Go to the line in the entries below that holds "ATOM 56 O O" and repeat exactly from there through the line that holds "ATOM 72 C CA", inclusive.

→ **Records provided**:
=======
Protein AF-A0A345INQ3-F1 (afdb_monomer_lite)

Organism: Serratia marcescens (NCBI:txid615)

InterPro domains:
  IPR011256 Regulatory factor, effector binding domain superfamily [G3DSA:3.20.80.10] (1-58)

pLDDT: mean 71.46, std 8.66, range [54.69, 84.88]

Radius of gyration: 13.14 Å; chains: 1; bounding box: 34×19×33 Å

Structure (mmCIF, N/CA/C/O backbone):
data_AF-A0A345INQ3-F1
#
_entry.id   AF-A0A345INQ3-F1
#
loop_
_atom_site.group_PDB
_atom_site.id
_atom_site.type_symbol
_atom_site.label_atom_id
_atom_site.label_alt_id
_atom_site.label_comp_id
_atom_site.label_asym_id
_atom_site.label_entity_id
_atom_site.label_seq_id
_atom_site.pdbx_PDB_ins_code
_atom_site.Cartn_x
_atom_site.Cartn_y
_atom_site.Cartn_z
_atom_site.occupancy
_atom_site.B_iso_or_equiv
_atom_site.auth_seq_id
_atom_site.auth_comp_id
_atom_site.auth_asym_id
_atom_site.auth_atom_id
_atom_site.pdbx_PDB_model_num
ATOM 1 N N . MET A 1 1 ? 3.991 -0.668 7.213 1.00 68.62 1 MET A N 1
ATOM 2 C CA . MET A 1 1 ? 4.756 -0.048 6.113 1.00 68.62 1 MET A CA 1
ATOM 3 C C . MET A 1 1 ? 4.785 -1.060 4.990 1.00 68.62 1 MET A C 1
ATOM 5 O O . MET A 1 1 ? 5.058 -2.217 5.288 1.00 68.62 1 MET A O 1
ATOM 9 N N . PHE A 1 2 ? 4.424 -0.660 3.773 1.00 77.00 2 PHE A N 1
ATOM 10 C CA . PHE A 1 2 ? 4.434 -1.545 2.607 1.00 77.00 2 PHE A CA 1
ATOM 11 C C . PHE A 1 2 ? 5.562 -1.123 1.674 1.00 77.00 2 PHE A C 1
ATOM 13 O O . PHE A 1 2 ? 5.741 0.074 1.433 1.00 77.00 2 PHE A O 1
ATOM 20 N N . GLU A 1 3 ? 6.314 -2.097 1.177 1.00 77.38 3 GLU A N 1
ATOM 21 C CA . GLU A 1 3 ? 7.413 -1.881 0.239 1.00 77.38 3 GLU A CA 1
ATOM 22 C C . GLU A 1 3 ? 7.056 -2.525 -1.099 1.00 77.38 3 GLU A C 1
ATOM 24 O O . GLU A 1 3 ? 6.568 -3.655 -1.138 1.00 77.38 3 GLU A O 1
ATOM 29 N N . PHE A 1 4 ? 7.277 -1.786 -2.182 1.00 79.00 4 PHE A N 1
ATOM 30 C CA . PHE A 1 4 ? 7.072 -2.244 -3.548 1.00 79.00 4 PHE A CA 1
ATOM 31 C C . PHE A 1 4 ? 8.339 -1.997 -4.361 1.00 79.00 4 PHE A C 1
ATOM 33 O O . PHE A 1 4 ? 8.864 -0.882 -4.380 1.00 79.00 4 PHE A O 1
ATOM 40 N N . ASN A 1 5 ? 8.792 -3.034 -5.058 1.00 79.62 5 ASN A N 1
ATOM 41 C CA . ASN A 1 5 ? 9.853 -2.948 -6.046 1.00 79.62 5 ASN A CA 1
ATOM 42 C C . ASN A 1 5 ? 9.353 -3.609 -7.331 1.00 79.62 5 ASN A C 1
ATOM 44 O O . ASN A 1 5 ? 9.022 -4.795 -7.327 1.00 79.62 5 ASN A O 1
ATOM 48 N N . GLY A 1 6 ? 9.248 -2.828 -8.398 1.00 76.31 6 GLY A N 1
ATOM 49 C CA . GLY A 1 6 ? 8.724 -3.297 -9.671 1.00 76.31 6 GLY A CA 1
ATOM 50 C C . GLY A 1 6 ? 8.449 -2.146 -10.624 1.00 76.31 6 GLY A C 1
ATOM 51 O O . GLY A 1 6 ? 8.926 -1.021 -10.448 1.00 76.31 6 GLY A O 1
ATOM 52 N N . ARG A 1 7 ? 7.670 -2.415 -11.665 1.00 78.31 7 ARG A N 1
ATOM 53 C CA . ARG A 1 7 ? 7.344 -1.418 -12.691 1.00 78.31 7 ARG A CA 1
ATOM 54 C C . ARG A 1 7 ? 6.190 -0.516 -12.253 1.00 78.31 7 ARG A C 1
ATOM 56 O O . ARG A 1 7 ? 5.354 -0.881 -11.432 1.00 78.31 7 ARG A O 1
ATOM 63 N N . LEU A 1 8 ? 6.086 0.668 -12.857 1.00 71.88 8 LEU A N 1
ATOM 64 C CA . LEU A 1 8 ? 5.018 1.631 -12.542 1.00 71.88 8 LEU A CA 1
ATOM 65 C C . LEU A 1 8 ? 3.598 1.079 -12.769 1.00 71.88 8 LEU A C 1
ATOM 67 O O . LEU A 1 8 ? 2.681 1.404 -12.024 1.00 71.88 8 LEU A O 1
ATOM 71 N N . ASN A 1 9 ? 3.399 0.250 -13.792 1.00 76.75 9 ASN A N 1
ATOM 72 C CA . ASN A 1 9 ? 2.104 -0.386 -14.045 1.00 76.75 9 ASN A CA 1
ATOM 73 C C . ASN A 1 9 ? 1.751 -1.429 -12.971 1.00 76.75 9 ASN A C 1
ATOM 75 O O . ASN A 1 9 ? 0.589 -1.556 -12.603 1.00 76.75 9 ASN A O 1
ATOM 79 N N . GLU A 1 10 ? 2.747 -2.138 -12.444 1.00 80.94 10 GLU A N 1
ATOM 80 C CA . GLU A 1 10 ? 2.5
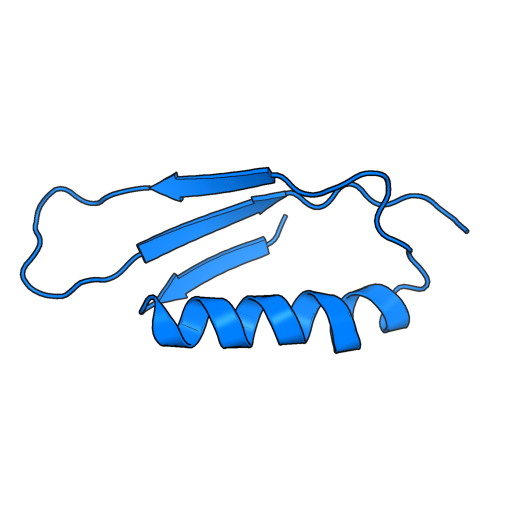90 -3.088 -11.338 1.00 80.94 10 GLU A CA 1
ATOM 81 C C . GLU A 1 10 ? 2.326 -2.364 -10.006 1.00 80.94 10 GLU A C 1
ATOM 83 O O . GLU A 1 10 ? 1.596 -2.879 -9.161 1.00 80.94 10 GLU A O 1
ATOM 88 N N . TYR A 1 11 ? 2.839 -1.140 -9.844 1.00 77.00 11 TYR A N 1
ATOM 89 C CA . TYR A 1 11 ? 2.599 -0.313 -8.660 1.00 77.00 11 TYR A CA 1
ATOM 90 C C . TYR A 1 11 ? 1.115 0.033 -8.459 1.00 77.00 11 TYR A C 1
ATOM 92 O O . TYR A 1 11 ? 0.625 -0.026 -7.332 1.00 77.00 11 TYR A O 1
ATOM 100 N N . LEU A 1 12 ? 0.385 0.364 -9.532 1.00 77.50 12 LEU A N 1
ATOM 101 C CA . LEU A 1 12 ? -1.051 0.667 -9.436 1.00 77.50 12 LEU A CA 1
ATOM 102 C C . LEU A 1 12 ? -1.846 -0.553 -8.954 1.00 77.50 12 LEU A C 1
ATOM 104 O O . LEU A 1 12 ? -2.660 -0.443 -8.044 1.00 77.50 12 LEU A O 1
ATOM 108 N N . VAL A 1 13 ? -1.529 -1.732 -9.496 1.00 83.62 13 VAL A N 1
ATOM 109 C CA . VAL A 1 13 ? -2.160 -2.999 -9.096 1.00 83.62 13 VAL A CA 1
ATOM 110 C C . VAL A 1 13 ? -1.842 -3.341 -7.636 1.00 83.62 13 VAL A C 1
ATOM 112 O O . VAL A 1 13 ? -2.719 -3.761 -6.881 1.00 83.62 13 VAL A O 1
ATOM 115 N N . PHE A 1 14 ? -0.592 -3.134 -7.214 1.00 83.19 14 PHE A N 1
ATOM 116 C CA . PHE A 1 14 ? -0.184 -3.302 -5.820 1.00 83.19 14 PHE A CA 1
ATOM 117 C C . PHE A 1 14 ? -0.971 -2.381 -4.882 1.00 83.19 14 PHE A C 1
ATOM 119 O O . PHE A 1 14 ? -1.446 -2.822 -3.834 1.00 83.19 14 PHE A O 1
ATOM 126 N N . PHE A 1 15 ? -1.152 -1.120 -5.268 1.00 79.25 15 PHE A N 1
ATOM 127 C CA . PHE A 1 15 ? -1.889 -0.148 -4.474 1.00 79.25 15 PHE A CA 1
ATOM 128 C C . PHE A 1 15 ? -3.359 -0.546 -4.277 1.00 79.25 15 PHE A C 1
ATOM 130 O O . PHE A 1 15 ? -3.821 -0.582 -3.132 1.00 79.25 15 PHE A O 1
ATOM 137 N N . ASP A 1 16 ? -4.051 -0.937 -5.352 1.00 82.81 16 ASP A N 1
ATOM 138 C CA . ASP A 1 16 ? -5.447 -1.397 -5.294 1.00 82.81 16 ASP A CA 1
ATOM 139 C C . ASP A 1 16 ? -5.590 -2.614 -4.367 1.00 82.81 16 ASP A C 1
ATOM 141 O O . ASP A 1 16 ? -6.473 -2.658 -3.511 1.00 82.81 16 ASP A O 1
ATOM 145 N N . SER A 1 17 ? -4.658 -3.573 -4.443 1.00 83.19 17 SER A N 1
ATOM 146 C CA . SER A 1 17 ? -4.687 -4.767 -3.584 1.00 83.19 17 SER A CA 1
ATOM 147 C C . SER A 1 17 ? -4.559 -4.458 -2.086 1.00 83.19 17 SER A C 1
ATOM 149 O O . SER A 1 17 ? -5.179 -5.125 -1.251 1.00 83.19 17 SER A O 1
ATOM 151 N N . ILE A 1 18 ? -3.791 -3.428 -1.717 1.00 83.38 18 ILE A N 1
ATOM 152 C CA . ILE A 1 18 ? -3.671 -3.017 -0.315 1.00 83.38 18 ILE A CA 1
ATOM 153 C C . ILE A 1 18 ? -4.966 -2.350 0.151 1.00 83.38 18 ILE A C 1
ATOM 155 O O . ILE A 1 18 ? -5.439 -2.635 1.255 1.00 83.38 18 ILE A O 1
ATOM 159 N N . TYR A 1 19 ? -5.533 -1.480 -0.683 1.00 78.25 19 TYR A N 1
ATOM 160 C CA . TYR A 1 19 ? -6.736 -0.717 -0.364 1.00 78.25 19 TYR A CA 1
ATOM 161 C C . TYR A 1 19 ? -7.982 -1.589 -0.256 1.00 78.25 19 TYR A C 1
ATOM 163 O O . TYR A 1 19 ? -8.671 -1.538 0.765 1.00 78.25 19 TYR A O 1
ATOM 171 N N . ASP A 1 20 ? -8.246 -2.399 -1.277 1.00 80.62 20 ASP A N 1
ATOM 172 C CA . ASP A 1 20 ? -9.524 -3.095 -1.423 1.00 80.62 20 ASP A CA 1
ATOM 173 C C . ASP A 1 20 ? -9.559 -4.428 -0.679 1.00 80.62 20 ASP A C 1
ATOM 175 O O . ASP A 1 20 ? -10.622 -4.855 -0.227 1.00 80.62 20 ASP A O 1
ATOM 179 N N . ALA A 1 21 ? -8.408 -5.090 -0.523 1.00 81.56 21 ALA A N 1
ATOM 180 C CA . ALA A 1 21 ? -8.347 -6.414 0.090 1.00 81.56 21 ALA A CA 1
ATOM 181 C C . ALA A 1 21 ? -7.670 -6.397 1.464 1.00 81.56 21 ALA A C 1
ATOM 183 O O . ALA A 1 21 ? -8.245 -6.870 2.443 1.00 81.56 21 ALA A O 1
ATOM 184 N N . TYR A 1 22 ? -6.456 -5.853 1.572 1.00 81.81 22 TYR A N 1
ATOM 185 C CA . TYR A 1 22 ? -5.649 -6.050 2.779 1.00 81.81 22 TYR A CA 1
ATOM 186 C C . TYR A 1 22 ? -6.134 -5.239 3.991 1.00 81.81 22 TYR A C 1
ATOM 188 O O . TYR A 1 22 ? -6.258 -5.777 5.093 1.00 81.81 22 TYR A O 1
ATOM 196 N N . LEU A 1 23 ? -6.421 -3.947 3.819 1.00 79.62 23 LEU A N 1
ATOM 197 C CA . LEU A 1 23 ? -6.836 -3.086 4.936 1.00 79.62 23 LEU A CA 1
ATOM 198 C C . LEU A 1 23 ? -8.203 -3.472 5.533 1.00 79.62 23 LEU A C 1
ATOM 200 O O . LEU A 1 23 ? -8.302 -3.521 6.765 1.00 79.62 23 LEU A O 1
ATOM 204 N N . PRO A 1 24 ? -9.228 -3.830 4.731 1.00 79.94 24 PRO A N 1
ATOM 205 C CA . PRO A 1 24 ? -10.491 -4.336 5.263 1.00 79.94 24 PRO A CA 1
ATOM 206 C C . PRO A 1 24 ? -10.339 -5.624 6.079 1.00 79.94 24 PRO A C 1
ATOM 208 O O . PRO A 1 24 ? -10.975 -5.750 7.125 1.00 79.94 24 PRO A O 1
ATOM 211 N N . LEU A 1 25 ? -9.465 -6.549 5.659 1.00 84.88 25 LEU A N 1
ATOM 212 C CA . LEU A 1 25 ? -9.197 -7.796 6.394 1.00 84.88 25 LEU A CA 1
ATOM 213 C C . LEU A 1 25 ? -8.606 -7.548 7.786 1.00 84.88 25 LEU A C 1
ATOM 215 O O . LEU A 1 25 ? -8.850 -8.317 8.712 1.00 84.88 25 LEU A
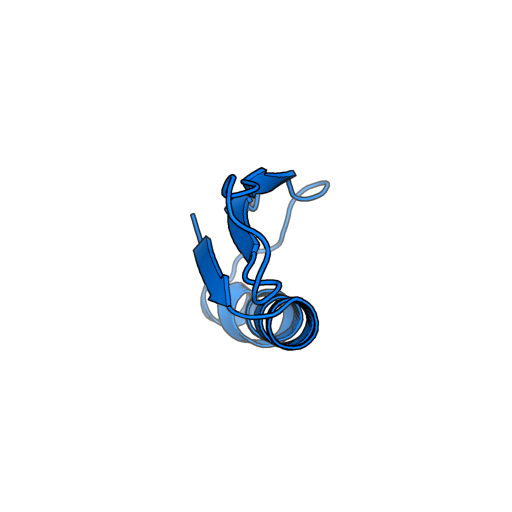 O 1
ATOM 219 N N . LEU A 1 26 ? -7.854 -6.462 7.947 1.00 81.44 26 LEU A N 1
ATOM 220 C CA . LEU A 1 26 ? -7.303 -6.049 9.235 1.00 81.44 26 LEU A CA 1
ATOM 221 C C . LEU A 1 26 ? -8.300 -5.256 10.097 1.00 81.44 26 LEU A C 1
ATOM 223 O O . LEU A 1 26 ? -7.957 -4.864 11.212 1.00 81.44 26 LEU A O 1
ATOM 227 N N . GLY A 1 27 ? -9.519 -5.005 9.605 1.00 79.19 27 GLY A N 1
ATOM 228 C CA . GLY A 1 27 ? -10.539 -4.230 10.316 1.00 79.19 27 GLY A CA 1
ATOM 229 C C . GLY A 1 27 ? -10.147 -2.766 10.530 1.00 79.19 27 GLY A C 1
ATOM 230 O O . GLY A 1 27 ? -10.637 -2.121 11.457 1.00 79.19 27 GLY A O 1
ATOM 231 N N . VAL A 1 28 ? -9.236 -2.242 9.707 1.00 76.69 28 VAL A N 1
ATOM 232 C CA . VAL A 1 28 ? -8.725 -0.874 9.821 1.00 76.69 28 VAL A CA 1
ATOM 233 C C . VAL A 1 28 ? -9.228 -0.019 8.670 1.00 76.69 28 VAL A C 1
ATOM 235 O O . VAL A 1 28 ? -9.344 -0.471 7.533 1.00 76.69 28 VAL A O 1
ATOM 238 N N . ARG A 1 29 ? -9.503 1.252 8.964 1.00 72.38 29 ARG A N 1
ATOM 239 C CA . ARG A 1 29 ? -9.809 2.265 7.950 1.00 72.38 29 ARG A CA 1
ATOM 240 C C . ARG A 1 29 ? -8.670 3.267 7.861 1.00 72.38 29 ARG A C 1
ATOM 242 O O . ARG A 1 29 ? -8.069 3.643 8.872 1.00 72.38 29 ARG A O 1
ATOM 249 N N . ILE A 1 30 ? -8.392 3.714 6.643 1.00 67.75 30 ILE A N 1
ATOM 250 C CA . ILE A 1 30 ? -7.399 4.757 6.389 1.00 67.75 30 ILE A CA 1
ATOM 251 C C . ILE A 1 30 ? -7.923 6.078 6.941 1.00 67.75 30 ILE A C 1
ATOM 253 O O . ILE A 1 30 ? -9.067 6.461 6.694 1.00 67.75 30 ILE A O 1
ATOM 257 N N . ARG A 1 31 ? -7.078 6.780 7.694 1.00 62.44 31 ARG A N 1
ATOM 258
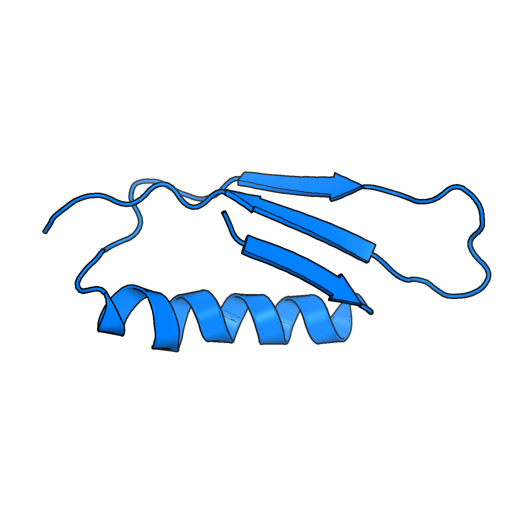 C CA . ARG A 1 31 ? -7.343 8.134 8.178 1.00 62.44 31 ARG A CA 1
ATOM 259 C C . ARG A 1 31 ? -6.630 9.138 7.283 1.00 62.44 31 ARG A C 1
ATOM 261 O O . ARG A 1 31 ? -5.412 9.117 7.205 1.00 62.44 31 ARG A O 1
ATOM 268 N N . ASN A 1 32 ? -7.396 10.050 6.685 1.00 62.25 32 ASN A N 1
ATOM 269 C CA . ASN A 1 32 ? -6.926 11.310 6.093 1.00 62.25 32 ASN A CA 1
ATOM 270 C C . ASN A 1 32 ? -5.674 11.211 5.193 1.00 62.25 32 ASN A C 1
ATOM 272 O O . ASN A 1 32 ? -4.813 12.087 5.234 1.00 62.25 32 ASN A O 1
ATOM 276 N N . GLY A 1 33 ? -5.602 10.178 4.349 1.00 62.16 33 GLY A N 1
ATOM 277 C CA . GLY A 1 33 ? -4.608 10.068 3.281 1.00 62.16 33 GLY A CA 1
ATOM 278 C C . GLY A 1 33 ? -3.444 9.116 3.560 1.00 62.16 33 GLY A C 1
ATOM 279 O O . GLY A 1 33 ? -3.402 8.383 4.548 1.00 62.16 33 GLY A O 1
=======
→ **Solution for this exercise**:
ATOM 56 O O . ARG A 1 7 ? 5.354 -0.881 -11.432 1.00 78.31 7 ARG A O 1
ATOM 63 N N . LEU A 1 8 ? 6.086 0.668 -12.857 1.00 71.88 8 LEU A N 1
ATOM 64 C CA . LEU A 1 8 ? 5.018 1.631 -12.542 1.00 71.88 8 LEU A CA 1
ATOM 65 C C . LEU A 1 8 ? 3.598 1.079 -12.769 1.00 71.88 8 LEU A C 1
ATOM 67 O O . LEU A 1 8 ? 2.681 1.404 -12.024 1.00 71.88 8 LEU A O 1
ATOM 71 N N . ASN A 1 9 ? 3.399 0.250 -13.792 1.00 76.75 9 ASN A N 1
ATOM 72 C CA . ASN A 1 9 ? 2.104 -0.386 -14.045 1.00 76.75 9 ASN A CA 1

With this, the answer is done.